# Does anyone miss there childhood self?



## missjess (Jun 1, 2012)

For this past week I keep having thoughts about how I used to be as a child, I keep looking at old photos before 13, crying over the self that I lost. I miss my personality, my spunkiness, my attitude i ised to have, everything about myself that im just not today. Does anyone else feel the same way?


----------



## Haumea (Jul 11, 2009)

The more you live in the past or future, the less you live.


----------



## Justinian585 (Dec 4, 2012)

In a sense I can relate. For me however, it's not my childhood self, but my self immediately prior to becoming DP'd. I was listening to a song a few minutes ago that I constantly had on replay for weeks just shortly before I inherited this "disorder" and it filled me with so many sentimental emotions of regret and disappointment in myself. Basically I just wish I could go back in time two weeks before I came into depersonalization and prevent it from happening. I was really at a crossroads in my life. One road led to (or increased, rather) happiness and success, while the one I chose led to this.

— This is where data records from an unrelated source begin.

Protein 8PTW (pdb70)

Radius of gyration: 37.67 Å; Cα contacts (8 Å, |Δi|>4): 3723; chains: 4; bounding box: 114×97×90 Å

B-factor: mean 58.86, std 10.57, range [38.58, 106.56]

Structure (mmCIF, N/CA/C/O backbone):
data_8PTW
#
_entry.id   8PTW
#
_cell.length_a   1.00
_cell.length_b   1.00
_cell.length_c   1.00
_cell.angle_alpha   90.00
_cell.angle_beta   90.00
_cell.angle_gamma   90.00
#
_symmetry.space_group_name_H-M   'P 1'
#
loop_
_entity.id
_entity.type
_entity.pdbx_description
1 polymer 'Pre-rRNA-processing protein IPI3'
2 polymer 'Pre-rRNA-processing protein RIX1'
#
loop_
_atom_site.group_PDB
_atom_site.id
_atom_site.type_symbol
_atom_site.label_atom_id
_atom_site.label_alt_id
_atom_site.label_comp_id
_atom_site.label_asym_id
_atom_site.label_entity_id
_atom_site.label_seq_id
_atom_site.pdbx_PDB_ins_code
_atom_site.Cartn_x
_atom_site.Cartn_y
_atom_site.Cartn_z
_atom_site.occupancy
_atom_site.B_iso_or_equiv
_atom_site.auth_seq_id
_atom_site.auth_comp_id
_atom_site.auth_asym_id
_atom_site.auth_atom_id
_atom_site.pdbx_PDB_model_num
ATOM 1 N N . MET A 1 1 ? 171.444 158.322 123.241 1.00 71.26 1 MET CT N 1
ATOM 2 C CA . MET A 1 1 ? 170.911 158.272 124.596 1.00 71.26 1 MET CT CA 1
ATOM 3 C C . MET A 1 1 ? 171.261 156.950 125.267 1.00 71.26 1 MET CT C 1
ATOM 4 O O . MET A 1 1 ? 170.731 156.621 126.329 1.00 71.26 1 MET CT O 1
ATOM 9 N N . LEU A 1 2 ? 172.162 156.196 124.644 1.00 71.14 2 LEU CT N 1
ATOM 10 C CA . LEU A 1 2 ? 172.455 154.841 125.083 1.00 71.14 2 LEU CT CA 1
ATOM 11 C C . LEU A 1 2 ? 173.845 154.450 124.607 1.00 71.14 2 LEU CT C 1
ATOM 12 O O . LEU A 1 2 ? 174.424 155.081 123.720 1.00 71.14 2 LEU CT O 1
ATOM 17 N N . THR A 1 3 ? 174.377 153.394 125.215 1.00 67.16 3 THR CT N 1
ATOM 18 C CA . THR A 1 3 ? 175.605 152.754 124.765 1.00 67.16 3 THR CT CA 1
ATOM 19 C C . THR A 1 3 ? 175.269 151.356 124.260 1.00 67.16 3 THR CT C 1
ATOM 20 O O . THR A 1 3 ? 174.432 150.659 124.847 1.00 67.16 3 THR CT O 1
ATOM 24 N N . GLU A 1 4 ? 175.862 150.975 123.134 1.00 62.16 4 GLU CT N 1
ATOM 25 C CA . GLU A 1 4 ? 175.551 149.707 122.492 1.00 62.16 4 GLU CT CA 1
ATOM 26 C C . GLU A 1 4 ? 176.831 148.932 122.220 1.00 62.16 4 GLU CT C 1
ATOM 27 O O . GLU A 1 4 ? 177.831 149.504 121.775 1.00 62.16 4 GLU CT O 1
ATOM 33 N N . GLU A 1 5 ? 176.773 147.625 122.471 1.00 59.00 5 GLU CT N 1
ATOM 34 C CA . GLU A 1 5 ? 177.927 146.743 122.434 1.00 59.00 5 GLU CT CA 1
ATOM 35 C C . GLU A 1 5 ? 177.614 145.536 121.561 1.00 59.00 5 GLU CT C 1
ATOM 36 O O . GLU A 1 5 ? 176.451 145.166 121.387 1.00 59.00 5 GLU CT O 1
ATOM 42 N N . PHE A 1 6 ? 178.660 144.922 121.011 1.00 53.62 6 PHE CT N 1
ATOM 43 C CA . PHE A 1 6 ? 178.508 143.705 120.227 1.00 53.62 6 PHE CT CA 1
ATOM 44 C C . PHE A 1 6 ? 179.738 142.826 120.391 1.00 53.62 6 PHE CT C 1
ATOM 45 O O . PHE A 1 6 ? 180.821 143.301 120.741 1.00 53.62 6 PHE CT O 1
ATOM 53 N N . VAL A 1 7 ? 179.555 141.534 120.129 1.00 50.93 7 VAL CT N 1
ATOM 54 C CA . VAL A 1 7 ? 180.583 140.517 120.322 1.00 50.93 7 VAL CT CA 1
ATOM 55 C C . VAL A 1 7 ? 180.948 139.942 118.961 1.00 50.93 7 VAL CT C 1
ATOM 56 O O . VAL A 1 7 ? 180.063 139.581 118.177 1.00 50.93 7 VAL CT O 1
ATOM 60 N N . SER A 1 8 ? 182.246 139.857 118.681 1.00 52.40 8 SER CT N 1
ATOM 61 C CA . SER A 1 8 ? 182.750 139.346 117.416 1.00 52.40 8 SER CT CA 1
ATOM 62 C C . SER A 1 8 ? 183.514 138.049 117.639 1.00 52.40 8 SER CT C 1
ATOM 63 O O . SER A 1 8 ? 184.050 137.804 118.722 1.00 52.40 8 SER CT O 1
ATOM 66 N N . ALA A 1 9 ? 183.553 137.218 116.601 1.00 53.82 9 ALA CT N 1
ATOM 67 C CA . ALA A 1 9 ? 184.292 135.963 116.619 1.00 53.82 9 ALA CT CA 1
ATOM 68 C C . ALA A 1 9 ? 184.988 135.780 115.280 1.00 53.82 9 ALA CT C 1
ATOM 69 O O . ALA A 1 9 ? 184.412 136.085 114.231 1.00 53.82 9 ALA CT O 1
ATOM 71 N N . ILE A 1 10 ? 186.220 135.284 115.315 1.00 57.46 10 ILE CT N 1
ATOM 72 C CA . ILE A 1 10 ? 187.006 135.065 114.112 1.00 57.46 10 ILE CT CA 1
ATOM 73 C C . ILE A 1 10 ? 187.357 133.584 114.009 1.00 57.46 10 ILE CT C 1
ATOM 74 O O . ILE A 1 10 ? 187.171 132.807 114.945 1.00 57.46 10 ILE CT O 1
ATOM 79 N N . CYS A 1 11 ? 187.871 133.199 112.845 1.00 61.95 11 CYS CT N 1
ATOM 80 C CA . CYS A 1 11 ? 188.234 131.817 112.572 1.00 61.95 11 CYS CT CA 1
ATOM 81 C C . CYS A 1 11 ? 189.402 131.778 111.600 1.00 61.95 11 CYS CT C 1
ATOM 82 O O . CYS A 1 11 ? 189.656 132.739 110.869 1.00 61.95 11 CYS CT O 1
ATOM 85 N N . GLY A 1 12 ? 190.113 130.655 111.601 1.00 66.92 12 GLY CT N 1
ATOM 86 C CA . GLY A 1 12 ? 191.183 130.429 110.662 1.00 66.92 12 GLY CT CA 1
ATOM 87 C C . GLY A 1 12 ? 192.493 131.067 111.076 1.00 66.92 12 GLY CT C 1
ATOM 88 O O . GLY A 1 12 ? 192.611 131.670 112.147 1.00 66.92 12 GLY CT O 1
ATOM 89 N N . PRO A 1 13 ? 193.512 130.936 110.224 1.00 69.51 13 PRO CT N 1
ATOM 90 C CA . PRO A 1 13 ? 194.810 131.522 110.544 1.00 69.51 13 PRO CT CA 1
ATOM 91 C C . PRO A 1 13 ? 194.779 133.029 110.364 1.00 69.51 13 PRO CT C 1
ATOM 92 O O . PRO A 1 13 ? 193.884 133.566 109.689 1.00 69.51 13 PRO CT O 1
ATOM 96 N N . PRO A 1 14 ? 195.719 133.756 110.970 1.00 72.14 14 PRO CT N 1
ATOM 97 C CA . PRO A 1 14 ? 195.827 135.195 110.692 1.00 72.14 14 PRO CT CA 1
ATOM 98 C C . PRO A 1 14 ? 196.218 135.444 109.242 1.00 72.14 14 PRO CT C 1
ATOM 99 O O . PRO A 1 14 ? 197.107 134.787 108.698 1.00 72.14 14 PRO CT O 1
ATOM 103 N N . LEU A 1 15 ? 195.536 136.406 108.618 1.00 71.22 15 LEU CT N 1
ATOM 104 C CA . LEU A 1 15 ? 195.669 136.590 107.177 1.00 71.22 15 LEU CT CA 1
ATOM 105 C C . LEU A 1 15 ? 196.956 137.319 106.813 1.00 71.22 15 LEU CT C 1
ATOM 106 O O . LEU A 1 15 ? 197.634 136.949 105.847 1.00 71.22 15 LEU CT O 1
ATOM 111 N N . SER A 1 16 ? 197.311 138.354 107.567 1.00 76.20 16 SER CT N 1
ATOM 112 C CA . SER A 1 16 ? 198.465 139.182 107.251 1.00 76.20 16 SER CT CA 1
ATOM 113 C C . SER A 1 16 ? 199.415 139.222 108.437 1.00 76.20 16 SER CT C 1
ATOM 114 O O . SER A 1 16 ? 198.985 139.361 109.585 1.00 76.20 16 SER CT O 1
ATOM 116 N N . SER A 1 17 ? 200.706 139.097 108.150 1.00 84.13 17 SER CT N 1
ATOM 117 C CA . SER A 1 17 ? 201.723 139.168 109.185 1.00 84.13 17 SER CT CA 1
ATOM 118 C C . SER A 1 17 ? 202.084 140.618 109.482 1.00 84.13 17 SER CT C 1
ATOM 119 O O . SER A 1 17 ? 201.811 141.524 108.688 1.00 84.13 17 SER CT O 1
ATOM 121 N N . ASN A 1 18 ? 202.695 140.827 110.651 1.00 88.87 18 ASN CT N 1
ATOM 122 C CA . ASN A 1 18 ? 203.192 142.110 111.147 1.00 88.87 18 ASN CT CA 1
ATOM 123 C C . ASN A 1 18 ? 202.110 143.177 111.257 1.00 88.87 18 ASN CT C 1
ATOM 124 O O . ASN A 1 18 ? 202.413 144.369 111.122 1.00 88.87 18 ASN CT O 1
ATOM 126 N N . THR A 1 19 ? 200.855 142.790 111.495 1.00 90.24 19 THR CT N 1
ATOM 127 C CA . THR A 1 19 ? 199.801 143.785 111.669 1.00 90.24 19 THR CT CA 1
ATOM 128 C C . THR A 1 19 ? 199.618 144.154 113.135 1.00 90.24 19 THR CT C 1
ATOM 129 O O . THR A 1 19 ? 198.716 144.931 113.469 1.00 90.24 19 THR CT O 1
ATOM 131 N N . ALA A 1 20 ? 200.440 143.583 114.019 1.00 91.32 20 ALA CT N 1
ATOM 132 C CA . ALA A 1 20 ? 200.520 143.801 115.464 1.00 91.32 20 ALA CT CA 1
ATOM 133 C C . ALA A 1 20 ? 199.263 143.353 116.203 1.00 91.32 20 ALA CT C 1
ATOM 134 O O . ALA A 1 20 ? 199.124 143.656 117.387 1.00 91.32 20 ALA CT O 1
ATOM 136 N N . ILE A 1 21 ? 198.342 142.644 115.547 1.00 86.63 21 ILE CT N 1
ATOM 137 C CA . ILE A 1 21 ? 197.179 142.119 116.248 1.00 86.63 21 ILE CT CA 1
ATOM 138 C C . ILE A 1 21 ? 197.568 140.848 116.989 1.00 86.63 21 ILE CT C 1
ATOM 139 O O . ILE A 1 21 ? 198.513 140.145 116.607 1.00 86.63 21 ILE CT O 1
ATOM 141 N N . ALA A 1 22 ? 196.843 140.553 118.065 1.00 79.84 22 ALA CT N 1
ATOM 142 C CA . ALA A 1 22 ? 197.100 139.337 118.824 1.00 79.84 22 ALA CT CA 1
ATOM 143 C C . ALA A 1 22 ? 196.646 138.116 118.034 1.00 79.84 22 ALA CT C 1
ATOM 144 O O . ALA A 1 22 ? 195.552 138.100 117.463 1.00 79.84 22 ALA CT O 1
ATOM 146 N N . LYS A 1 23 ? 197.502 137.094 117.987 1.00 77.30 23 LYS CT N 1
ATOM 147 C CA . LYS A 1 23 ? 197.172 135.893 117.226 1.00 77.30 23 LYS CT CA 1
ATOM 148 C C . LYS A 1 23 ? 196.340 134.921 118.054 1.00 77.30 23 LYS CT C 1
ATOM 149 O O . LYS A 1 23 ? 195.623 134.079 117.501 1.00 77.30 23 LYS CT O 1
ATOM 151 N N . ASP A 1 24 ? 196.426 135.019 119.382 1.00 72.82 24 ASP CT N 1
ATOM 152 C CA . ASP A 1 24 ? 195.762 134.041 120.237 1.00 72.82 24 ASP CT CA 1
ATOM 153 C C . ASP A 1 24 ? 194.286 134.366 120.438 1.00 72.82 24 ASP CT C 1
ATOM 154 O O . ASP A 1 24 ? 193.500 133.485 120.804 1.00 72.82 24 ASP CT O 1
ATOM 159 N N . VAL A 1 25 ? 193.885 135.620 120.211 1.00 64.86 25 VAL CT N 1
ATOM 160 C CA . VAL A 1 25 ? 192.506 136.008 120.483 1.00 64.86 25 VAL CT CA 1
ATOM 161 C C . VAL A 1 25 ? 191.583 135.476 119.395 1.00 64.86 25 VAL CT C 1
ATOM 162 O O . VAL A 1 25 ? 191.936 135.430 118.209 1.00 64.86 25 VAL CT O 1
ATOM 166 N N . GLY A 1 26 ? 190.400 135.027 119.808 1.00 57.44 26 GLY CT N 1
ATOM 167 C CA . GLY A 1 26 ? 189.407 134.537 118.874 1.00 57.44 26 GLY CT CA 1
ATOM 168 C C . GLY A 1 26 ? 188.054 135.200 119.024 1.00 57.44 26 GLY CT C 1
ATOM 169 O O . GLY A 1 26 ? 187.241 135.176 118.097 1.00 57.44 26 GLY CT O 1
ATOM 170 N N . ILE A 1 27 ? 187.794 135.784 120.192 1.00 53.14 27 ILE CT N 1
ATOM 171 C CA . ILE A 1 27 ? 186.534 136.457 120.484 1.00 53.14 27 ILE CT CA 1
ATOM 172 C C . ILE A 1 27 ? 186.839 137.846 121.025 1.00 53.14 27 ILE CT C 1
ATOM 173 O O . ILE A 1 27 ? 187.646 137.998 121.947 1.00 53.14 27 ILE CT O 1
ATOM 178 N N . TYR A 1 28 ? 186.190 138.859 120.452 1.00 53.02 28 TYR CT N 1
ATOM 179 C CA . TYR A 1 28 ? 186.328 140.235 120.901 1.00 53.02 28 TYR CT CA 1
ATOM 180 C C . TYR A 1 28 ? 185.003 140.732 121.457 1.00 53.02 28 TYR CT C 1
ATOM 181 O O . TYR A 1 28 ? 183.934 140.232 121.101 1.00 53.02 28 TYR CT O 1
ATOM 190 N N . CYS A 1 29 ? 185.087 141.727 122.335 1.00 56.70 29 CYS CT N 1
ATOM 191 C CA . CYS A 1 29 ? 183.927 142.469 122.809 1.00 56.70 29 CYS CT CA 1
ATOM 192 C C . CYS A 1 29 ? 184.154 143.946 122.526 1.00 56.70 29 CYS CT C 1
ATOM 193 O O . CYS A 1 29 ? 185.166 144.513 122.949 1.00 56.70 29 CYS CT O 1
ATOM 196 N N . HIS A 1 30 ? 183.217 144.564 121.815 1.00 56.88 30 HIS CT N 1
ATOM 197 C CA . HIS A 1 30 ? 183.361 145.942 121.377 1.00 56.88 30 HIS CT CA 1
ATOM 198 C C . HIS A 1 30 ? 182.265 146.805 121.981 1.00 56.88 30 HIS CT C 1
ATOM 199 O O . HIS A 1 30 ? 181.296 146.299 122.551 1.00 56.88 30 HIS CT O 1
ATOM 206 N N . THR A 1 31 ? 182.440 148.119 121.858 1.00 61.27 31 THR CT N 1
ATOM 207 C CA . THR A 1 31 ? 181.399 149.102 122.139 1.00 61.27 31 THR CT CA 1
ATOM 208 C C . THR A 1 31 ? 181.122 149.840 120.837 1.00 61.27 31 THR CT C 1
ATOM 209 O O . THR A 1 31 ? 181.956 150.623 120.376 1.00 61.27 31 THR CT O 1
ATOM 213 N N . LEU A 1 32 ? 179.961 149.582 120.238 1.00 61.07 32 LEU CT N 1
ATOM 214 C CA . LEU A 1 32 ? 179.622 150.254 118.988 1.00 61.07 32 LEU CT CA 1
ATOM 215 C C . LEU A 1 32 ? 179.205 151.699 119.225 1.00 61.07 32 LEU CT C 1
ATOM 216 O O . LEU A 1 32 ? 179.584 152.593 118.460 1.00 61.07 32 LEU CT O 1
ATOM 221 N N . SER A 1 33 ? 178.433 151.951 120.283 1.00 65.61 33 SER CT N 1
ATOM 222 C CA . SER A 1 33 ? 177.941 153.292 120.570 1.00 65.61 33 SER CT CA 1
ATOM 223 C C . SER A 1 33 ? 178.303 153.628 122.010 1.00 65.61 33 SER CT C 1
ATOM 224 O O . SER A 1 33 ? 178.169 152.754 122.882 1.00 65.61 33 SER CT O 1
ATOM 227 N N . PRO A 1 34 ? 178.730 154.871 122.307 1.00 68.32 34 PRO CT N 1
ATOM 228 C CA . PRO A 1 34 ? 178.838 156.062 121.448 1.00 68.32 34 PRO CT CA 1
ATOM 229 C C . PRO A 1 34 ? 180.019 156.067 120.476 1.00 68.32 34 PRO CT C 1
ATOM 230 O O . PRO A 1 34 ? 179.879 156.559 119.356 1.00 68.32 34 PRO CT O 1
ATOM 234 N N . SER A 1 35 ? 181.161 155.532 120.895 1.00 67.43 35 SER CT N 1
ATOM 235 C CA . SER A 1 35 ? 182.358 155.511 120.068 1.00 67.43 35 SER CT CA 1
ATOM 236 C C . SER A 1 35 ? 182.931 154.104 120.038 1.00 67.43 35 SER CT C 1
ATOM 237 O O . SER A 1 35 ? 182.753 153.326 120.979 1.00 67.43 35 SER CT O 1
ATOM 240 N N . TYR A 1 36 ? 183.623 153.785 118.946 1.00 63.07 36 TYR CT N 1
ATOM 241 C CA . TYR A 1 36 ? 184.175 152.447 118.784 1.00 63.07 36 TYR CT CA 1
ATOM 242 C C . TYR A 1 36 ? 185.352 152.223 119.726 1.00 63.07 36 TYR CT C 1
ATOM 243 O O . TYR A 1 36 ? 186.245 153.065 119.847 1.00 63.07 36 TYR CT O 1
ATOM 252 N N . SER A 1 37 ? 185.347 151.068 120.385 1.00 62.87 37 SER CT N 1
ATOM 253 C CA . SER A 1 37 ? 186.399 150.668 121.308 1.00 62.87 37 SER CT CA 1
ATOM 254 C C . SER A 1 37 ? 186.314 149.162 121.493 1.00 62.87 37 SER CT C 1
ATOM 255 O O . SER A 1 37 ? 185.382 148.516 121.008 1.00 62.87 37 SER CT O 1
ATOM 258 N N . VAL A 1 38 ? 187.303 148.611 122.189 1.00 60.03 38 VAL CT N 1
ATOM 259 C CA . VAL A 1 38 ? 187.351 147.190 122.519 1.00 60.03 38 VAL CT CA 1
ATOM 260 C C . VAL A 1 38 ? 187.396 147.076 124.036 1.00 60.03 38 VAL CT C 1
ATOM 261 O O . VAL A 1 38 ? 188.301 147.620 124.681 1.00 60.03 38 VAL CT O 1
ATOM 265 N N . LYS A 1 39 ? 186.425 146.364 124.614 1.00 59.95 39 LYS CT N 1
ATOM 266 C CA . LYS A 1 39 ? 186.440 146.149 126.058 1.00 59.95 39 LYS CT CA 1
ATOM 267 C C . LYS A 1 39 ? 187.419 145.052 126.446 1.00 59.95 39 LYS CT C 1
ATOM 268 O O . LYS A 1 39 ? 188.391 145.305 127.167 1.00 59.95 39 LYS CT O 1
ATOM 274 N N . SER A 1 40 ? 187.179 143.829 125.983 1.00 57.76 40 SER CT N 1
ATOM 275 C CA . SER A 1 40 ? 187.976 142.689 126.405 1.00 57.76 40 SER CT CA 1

But my childhood? Nah, fuck that. I'm happy enough where I am in life. It's a new adventure that I'm just now starting to figure out. I'm intrigued.


----------



## UnrecognizedWorld (Jul 19, 2013)

Yeah I do the same thing; but more with memories about how I use to feel about things and how now those very things I see completely different. I don't think it's that I miss my childhood as much as I miss the free spirited confidence about everything that I had towards life when I was a child. Which, I guess could be the same thing as what you're saying. I used to wake up happy to explore the new day and find out what it would offer but now my first morning thoughts are consumed by how bad will I be affected today and what should I avoid to keep myself from freaking out. I guess pictures just remind you of those "unprisoned" times and that's why they're so drawing.


----------



## missjess (Jun 1, 2012)

Yes that's exactly what I mean...missing the free spirited fully integrated personhood we once had


----------



## seafoamwinterz (Aug 12, 2013)

Nah, I think our childhoods caused it


----------



## Mebeingme (Aug 27, 2013)

I know what you mean Missjess! 
For me it's not childhood but my twenties and thirties. During the prime of life. When I was oblivious to everything I now know. When I was at the top of everything I seemed to do. Life was easier, full of adventure, focused.
I would trade anything in the world to feel free again!


----------



## scaredofdpdhelp (Jul 17, 2013)

Everything you said is exactly what i feel most of my days.


----------



## missjess (Jun 1, 2012)

seafoamwinterz said:


> Nah, I think our childhoods caused it


Well yes I know that but I was saying I miss the self that I had before anything affected me when I was free...surely you remember a time when you felt free and alive.


----------



## missjess (Jun 1, 2012)

scaredofdpdhelp said:


> Everything you said is exactly what i feel most of my days.


----------